CADKEY is a 2D/3D mechanical CAD (computer aided design or computer aided drafting) software application released for various DOS, Solaris, and Microsoft Windows operating systems. Originally released for DOS in 1984, CADKEY was among the first CAD programs with 3D capabilities for personal computers.

==History==
Peter Smith and Livingston Davies founded Micro Control Systems (MCS) in 1981. MCS released CADKEY in 1984, the first 3D PC CAD product. After the success of the product the company took the name CADKEY, Inc. and set up headquarters in Windsor, Connecticut. CADKEY won editor's choice and CAD product of the year awards from PC Magazine in 1986 and 1988.

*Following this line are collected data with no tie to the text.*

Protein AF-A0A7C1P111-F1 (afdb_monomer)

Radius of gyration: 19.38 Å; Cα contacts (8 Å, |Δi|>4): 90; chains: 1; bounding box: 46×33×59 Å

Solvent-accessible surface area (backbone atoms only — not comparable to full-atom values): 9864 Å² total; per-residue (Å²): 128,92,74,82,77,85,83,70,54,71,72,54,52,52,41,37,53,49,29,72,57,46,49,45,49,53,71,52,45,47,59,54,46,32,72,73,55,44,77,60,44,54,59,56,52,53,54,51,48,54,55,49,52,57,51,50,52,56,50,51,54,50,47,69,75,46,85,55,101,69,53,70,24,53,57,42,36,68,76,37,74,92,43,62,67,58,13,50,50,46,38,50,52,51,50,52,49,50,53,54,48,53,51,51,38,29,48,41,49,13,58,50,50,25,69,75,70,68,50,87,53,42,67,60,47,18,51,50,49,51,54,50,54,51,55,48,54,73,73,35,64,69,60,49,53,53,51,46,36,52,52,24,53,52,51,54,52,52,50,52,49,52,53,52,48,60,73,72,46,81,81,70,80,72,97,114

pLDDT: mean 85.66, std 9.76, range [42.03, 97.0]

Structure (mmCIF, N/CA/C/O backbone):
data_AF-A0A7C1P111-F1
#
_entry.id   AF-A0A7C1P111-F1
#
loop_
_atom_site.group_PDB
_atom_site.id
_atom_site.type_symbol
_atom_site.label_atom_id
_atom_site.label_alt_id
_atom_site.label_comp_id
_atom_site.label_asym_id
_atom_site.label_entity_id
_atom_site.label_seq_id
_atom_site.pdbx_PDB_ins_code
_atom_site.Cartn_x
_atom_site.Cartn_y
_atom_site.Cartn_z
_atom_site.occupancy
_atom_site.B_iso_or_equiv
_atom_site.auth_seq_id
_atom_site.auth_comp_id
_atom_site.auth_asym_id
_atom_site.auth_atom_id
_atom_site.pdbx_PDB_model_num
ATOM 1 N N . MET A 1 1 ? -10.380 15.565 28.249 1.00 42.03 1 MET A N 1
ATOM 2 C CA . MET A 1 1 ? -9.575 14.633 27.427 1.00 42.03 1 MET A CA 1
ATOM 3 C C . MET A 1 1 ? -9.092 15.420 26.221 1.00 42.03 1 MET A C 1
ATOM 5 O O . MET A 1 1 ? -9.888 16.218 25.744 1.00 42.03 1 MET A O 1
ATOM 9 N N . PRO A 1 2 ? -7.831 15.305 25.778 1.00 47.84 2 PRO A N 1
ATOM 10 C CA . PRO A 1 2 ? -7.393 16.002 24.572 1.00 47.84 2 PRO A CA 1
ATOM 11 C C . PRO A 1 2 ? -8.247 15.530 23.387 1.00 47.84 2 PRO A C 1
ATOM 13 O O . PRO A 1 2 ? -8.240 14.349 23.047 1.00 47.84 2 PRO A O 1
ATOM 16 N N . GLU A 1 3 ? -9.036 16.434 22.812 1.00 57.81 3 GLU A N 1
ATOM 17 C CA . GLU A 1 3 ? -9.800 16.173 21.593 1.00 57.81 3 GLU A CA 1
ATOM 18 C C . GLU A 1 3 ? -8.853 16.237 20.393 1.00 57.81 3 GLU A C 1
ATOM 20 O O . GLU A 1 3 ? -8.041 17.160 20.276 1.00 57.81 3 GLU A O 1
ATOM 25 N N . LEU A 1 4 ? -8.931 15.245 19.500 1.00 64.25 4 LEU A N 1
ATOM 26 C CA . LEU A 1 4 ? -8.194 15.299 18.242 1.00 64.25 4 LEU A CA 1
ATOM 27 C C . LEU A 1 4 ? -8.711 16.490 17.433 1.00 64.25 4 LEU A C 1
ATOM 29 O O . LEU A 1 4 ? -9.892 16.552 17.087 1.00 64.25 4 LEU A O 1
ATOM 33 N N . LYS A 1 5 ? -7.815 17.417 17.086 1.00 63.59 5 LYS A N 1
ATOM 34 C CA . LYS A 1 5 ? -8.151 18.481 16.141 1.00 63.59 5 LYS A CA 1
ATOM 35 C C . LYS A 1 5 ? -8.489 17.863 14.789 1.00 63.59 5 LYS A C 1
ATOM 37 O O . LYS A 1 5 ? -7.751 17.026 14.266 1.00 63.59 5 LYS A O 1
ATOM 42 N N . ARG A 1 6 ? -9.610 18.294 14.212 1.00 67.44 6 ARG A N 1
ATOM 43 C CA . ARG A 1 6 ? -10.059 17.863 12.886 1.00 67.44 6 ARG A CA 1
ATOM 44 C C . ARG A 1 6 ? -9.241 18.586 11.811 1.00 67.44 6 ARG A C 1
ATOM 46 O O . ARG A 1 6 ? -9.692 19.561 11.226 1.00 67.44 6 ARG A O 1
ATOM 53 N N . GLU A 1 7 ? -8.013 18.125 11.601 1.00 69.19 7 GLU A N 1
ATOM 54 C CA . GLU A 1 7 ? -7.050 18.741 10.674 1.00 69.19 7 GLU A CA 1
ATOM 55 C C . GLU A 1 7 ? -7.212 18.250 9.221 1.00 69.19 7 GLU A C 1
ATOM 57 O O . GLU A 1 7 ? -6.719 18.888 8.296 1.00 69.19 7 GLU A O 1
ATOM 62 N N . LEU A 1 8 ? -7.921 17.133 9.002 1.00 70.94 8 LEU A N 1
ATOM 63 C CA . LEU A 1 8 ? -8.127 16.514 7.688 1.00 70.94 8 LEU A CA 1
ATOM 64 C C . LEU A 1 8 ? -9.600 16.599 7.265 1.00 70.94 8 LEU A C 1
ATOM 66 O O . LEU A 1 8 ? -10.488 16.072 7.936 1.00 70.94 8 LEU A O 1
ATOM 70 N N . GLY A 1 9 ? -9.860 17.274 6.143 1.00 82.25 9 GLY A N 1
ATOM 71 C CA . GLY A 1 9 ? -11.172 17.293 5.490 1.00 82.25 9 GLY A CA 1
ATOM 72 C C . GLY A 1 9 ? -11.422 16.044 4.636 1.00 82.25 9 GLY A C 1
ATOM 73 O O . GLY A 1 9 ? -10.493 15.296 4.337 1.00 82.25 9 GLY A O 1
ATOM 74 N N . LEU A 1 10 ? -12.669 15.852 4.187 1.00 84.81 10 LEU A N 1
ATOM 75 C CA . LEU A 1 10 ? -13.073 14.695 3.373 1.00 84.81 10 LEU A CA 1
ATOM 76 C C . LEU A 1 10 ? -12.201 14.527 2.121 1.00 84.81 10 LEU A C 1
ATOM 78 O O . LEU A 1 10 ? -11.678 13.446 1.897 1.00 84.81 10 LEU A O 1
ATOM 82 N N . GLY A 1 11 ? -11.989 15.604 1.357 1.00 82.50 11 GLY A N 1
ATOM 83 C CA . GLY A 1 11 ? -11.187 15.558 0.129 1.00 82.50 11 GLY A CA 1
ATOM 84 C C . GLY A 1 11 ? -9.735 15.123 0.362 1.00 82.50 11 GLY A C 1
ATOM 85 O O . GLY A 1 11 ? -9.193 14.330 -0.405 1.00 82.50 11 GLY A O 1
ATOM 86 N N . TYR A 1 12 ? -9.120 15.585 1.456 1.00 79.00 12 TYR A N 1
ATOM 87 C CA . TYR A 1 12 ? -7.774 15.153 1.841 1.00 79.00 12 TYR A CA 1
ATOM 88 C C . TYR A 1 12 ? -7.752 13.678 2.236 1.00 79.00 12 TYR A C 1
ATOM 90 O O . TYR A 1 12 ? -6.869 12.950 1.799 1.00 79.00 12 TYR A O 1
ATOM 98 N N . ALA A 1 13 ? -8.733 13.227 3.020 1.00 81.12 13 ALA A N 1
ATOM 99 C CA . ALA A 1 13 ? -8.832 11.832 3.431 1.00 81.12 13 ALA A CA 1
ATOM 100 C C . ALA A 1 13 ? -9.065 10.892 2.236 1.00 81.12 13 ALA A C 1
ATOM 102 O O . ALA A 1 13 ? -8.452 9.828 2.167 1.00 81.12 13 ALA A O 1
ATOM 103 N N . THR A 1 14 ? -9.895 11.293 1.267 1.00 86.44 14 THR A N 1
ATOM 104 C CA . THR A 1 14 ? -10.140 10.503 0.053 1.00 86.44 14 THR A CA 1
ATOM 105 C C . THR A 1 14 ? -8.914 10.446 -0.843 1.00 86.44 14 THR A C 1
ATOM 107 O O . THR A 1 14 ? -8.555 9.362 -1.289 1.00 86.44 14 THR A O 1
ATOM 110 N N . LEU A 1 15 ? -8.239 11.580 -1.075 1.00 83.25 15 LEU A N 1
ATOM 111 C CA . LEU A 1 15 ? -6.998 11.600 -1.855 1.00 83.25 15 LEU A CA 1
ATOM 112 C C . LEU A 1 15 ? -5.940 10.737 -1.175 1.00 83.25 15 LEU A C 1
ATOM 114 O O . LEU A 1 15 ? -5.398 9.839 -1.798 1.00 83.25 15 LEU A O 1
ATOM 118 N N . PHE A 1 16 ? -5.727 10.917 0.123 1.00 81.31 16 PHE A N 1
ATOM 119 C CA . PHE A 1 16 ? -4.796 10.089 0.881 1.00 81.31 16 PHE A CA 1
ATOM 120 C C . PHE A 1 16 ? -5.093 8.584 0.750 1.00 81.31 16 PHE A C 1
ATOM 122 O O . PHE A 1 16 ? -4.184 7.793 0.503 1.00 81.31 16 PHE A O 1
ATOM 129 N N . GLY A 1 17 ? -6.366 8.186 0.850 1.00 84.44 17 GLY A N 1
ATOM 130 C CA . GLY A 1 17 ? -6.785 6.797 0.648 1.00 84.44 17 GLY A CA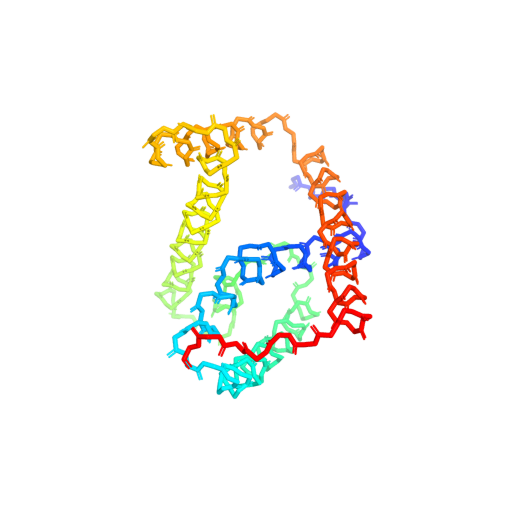 1
ATOM 131 C C . GLY A 1 17 ? -6.502 6.272 -0.764 1.00 84.44 17 GLY A C 1
ATOM 132 O O . GLY A 1 17 ? -6.041 5.143 -0.911 1.00 84.44 17 GLY A O 1
ATOM 133 N N . VAL A 1 18 ? -6.723 7.090 -1.797 1.00 87.94 18 VAL A N 1
ATOM 134 C CA . VAL A 1 18 ? -6.416 6.730 -3.191 1.00 87.94 18 VAL A CA 1
ATOM 135 C C . VAL A 1 18 ? -4.913 6.514 -3.384 1.00 87.94 18 VAL A C 1
ATOM 137 O O . VAL A 1 18 ? -4.530 5.498 -3.960 1.00 87.94 18 VAL A O 1
ATOM 140 N N . GLY A 1 19 ? -4.060 7.396 -2.857 1.00 84.81 19 GLY A N 1
ATOM 141 C CA . GLY A 1 19 ? -2.601 7.261 -2.978 1.00 84.81 19 GLY A CA 1
ATOM 142 C C . GLY A 1 19 ? -2.064 5.995 -2.322 1.00 84.81 19 GLY A C 1
ATOM 143 O O . GLY A 1 19 ? -1.259 5.276 -2.911 1.00 84.81 19 GLY A O 1
ATOM 144 N N . LEU A 1 20 ? -2.594 5.643 -1.144 1.00 81.62 20 LEU A N 1
ATOM 145 C CA . LEU A 1 20 ? -2.247 4.390 -0.466 1.00 81.62 20 LEU A CA 1
ATOM 146 C C . LEU A 1 20 ? -2.533 3.145 -1.323 1.00 81.62 20 LEU A C 1
ATOM 148 O O . LEU A 1 20 ? -1.788 2.168 -1.238 1.00 81.62 20 LEU A O 1
ATOM 152 N N . ILE A 1 21 ? -3.594 3.168 -2.136 1.00 86.81 21 ILE A N 1
ATOM 153 C CA . ILE A 1 21 ? -3.975 2.050 -3.011 1.00 86.81 21 ILE A CA 1
ATOM 154 C C . ILE A 1 21 ? -3.165 2.069 -4.314 1.00 86.81 21 ILE A C 1
ATOM 156 O O . ILE A 1 21 ? -2.718 1.015 -4.772 1.00 86.81 21 ILE A O 1
ATOM 160 N N . LEU A 1 22 ? -2.969 3.248 -4.913 1.00 85.94 22 LEU A N 1
ATOM 161 C CA . LEU A 1 22 ? -2.288 3.386 -6.200 1.00 85.94 22 LEU A CA 1
ATOM 162 C C . LEU A 1 22 ? -0.806 3.019 -6.122 1.00 85.94 22 LEU A C 1
ATOM 164 O O . LEU A 1 22 ? -0.348 2.285 -6.997 1.00 85.94 22 LEU A O 1
ATOM 168 N N . GLY A 1 23 ? -0.094 3.480 -5.086 1.00 79.50 23 GLY A N 1
ATOM 169 C CA . GLY A 1 23 ? 1.369 3.467 -4.975 1.00 79.50 23 GLY A CA 1
ATOM 170 C C . GLY A 1 23 ? 2.061 2.167 -5.412 1.00 79.50 23 GLY A C 1
ATOM 171 O O . GLY A 1 23 ? 2.320 1.931 -6.590 1.00 79.50 23 GLY A O 1
ATOM 172 N N . ALA A 1 24 ? 2.431 1.296 -4.472 1.00 75.31 24 ALA A N 1
ATOM 173 C CA . ALA A 1 24 ? 3.159 0.074 -4.836 1.00 75.31 24 ALA A CA 1
ATOM 174 C C . ALA A 1 24 ? 2.306 -0.901 -5.674 1.00 75.31 24 ALA A C 1
ATOM 176 O O . ALA A 1 24 ? 2.845 -1.631 -6.504 1.00 75.31 24 ALA A O 1
ATOM 177 N N . GLY A 1 25 ? 0.984 -0.909 -5.480 1.00 80.94 25 GLY A N 1
ATOM 178 C CA . GLY A 1 25 ? 0.079 -1.846 -6.145 1.00 80.94 25 GLY A CA 1
ATOM 179 C C . GLY A 1 25 ? 0.097 -1.711 -7.666 1.00 80.94 25 GLY A C 1
ATOM 180 O O . GLY A 1 25 ? 0.455 -2.656 -8.370 1.00 80.94 25 GLY A O 1
ATOM 181 N N . VAL A 1 26 ? -0.249 -0.533 -8.185 1.00 87.19 26 VAL A N 1
ATOM 182 C CA . VAL A 1 26 ? -0.368 -0.327 -9.635 1.00 87.19 26 VAL A CA 1
ATOM 183 C C . VAL A 1 26 ? 1.007 -0.264 -10.288 1.00 87.19 26 VAL A C 1
ATOM 185 O O . VAL A 1 26 ? 1.245 -0.947 -11.283 1.00 87.19 26 VAL A O 1
ATOM 188 N N . TYR A 1 27 ? 1.933 0.501 -9.710 1.00 85.50 27 TYR A N 1
ATOM 189 C CA . TYR A 1 27 ? 3.229 0.730 -10.342 1.00 85.50 27 TYR A CA 1
ATOM 190 C C . TYR A 1 27 ? 4.127 -0.510 -10.309 1.00 85.50 27 TYR A C 1
ATOM 192 O O . TYR A 1 27 ? 4.724 -0.852 -11.327 1.00 85.50 27 TYR A O 1
ATOM 200 N N . VAL A 1 28 ? 4.198 -1.230 -9.183 1.00 85.56 28 VAL A N 1
ATOM 201 C CA . VAL A 1 28 ? 5.152 -2.342 -9.023 1.00 85.56 28 VAL A CA 1
ATOM 202 C C . VAL A 1 28 ? 4.532 -3.692 -9.380 1.00 85.56 28 VAL A C 1
ATOM 204 O O . VAL A 1 28 ? 5.190 -4.503 -10.037 1.00 85.56 28 VAL A O 1
ATOM 207 N N . LEU A 1 29 ? 3.307 -3.978 -8.922 1.00 86.19 29 LEU A N 1
ATOM 208 C CA . LEU A 1 29 ? 2.752 -5.335 -8.990 1.00 86.19 29 LEU A CA 1
ATOM 209 C C . LEU A 1 29 ? 2.040 -5.625 -10.312 1.00 86.19 29 LEU A C 1
ATOM 211 O O . LEU A 1 29 ? 2.255 -6.707 -10.857 1.00 86.19 29 LEU A O 1
ATOM 215 N N . ILE A 1 30 ? 1.236 -4.697 -10.848 1.00 88.69 30 ILE A N 1
ATOM 216 C CA . ILE A 1 30 ? 0.422 -4.975 -12.048 1.00 88.69 30 ILE A CA 1
ATOM 217 C C . ILE A 1 30 ? 1.298 -5.356 -13.242 1.00 88.69 30 ILE A C 1
ATOM 219 O O . ILE A 1 30 ? 1.044 -6.376 -13.876 1.00 88.69 30 ILE A O 1
ATOM 223 N N . GLY A 1 31 ? 2.372 -4.606 -13.508 1.00 85.50 31 GLY A N 1
ATOM 224 C CA . GLY A 1 31 ? 3.278 -4.916 -14.619 1.00 85.50 31 GLY A CA 1
ATOM 225 C C . GLY A 1 31 ? 3.969 -6.278 -14.474 1.00 85.50 31 GLY A C 1
ATOM 226 O O . GLY A 1 31 ? 4.102 -7.012 -15.450 1.00 85.50 31 GLY A O 1
ATOM 227 N N . ARG A 1 32 ? 4.368 -6.659 -13.251 1.00 86.69 32 ARG A N 1
ATOM 228 C CA . ARG A 1 32 ? 4.983 -7.975 -12.996 1.00 86.69 32 ARG A CA 1
ATOM 229 C C . ARG A 1 32 ? 3.976 -9.109 -13.154 1.00 86.69 32 ARG A C 1
ATOM 231 O O . ARG A 1 32 ? 4.312 -10.118 -13.759 1.00 86.69 32 ARG A O 1
ATOM 238 N N . ALA A 1 33 ? 2.758 -8.934 -12.645 1.00 88.69 33 ALA A N 1
ATOM 239 C CA . ALA A 1 33 ? 1.689 -9.911 -12.808 1.00 88.69 33 ALA A CA 1
ATOM 240 C C . ALA A 1 33 ? 1.317 -10.085 -14.289 1.00 88.69 33 ALA A C 1
ATOM 242 O O . ALA A 1 33 ? 1.162 -11.214 -14.751 1.00 88.69 33 ALA A O 1
ATOM 243 N N . ALA A 1 34 ? 1.237 -8.983 -15.045 1.00 88.94 34 ALA A N 1
ATOM 244 C CA . ALA A 1 34 ? 0.917 -9.012 -16.471 1.00 88.94 34 ALA A CA 1
ATOM 245 C C . ALA A 1 34 ? 2.010 -9.725 -17.273 1.00 88.94 34 ALA A C 1
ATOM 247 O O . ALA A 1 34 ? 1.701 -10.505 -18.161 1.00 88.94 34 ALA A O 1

In June 1989, Cadkey, Inc. purchased the rights to DataCAD from Microtecture Inc.

In September 1992, Dr. Malcolm Davies (no relation to Livingston Davies) was elected president/CEO of Cadkey, Inc. Dr. Davies joined Cadkey, Inc. from Autodesk where from 1988 to 1992 he was V.P. marketing and sales. As part of a strategic shift to direct mail-based sales, Malcolm Davies reduced the price of the flagship CADKEY product from US $3,500 to $495.

By 1995, a Microsoft Windows version named CADKEY for Windows was introduced. Around this time CADKEY claimed 240,000 users.

In June 1996, Baystate Technologies of Marlborough, Massachusetts, purchased the rights to the CADKEY product. Previous to the CADKEY acquisition Baystate Technologies had developed third-party software component modules for CADKEY, AutoCAD, Ashlar-Vellum, and Microstation.

By 1999, Baystate Technologies was doing business as CADKEY Corporation, had added significant history-free solid modeling and freeform surface modeling capabilities to the product. A CADKEY variant without any solid or surface modeling capabilities was sold under the name CADKEY Wireframe.

In October 2003 Kubotek Corporation of Osaka, Japan, acquired Baystate Technologies. Kubotek formed Kubotek USA, Inc. based in Marlborough, Massachusetts, and continues development under the name KeyCreator. The first version of KeyCreator was shipped in early 2004.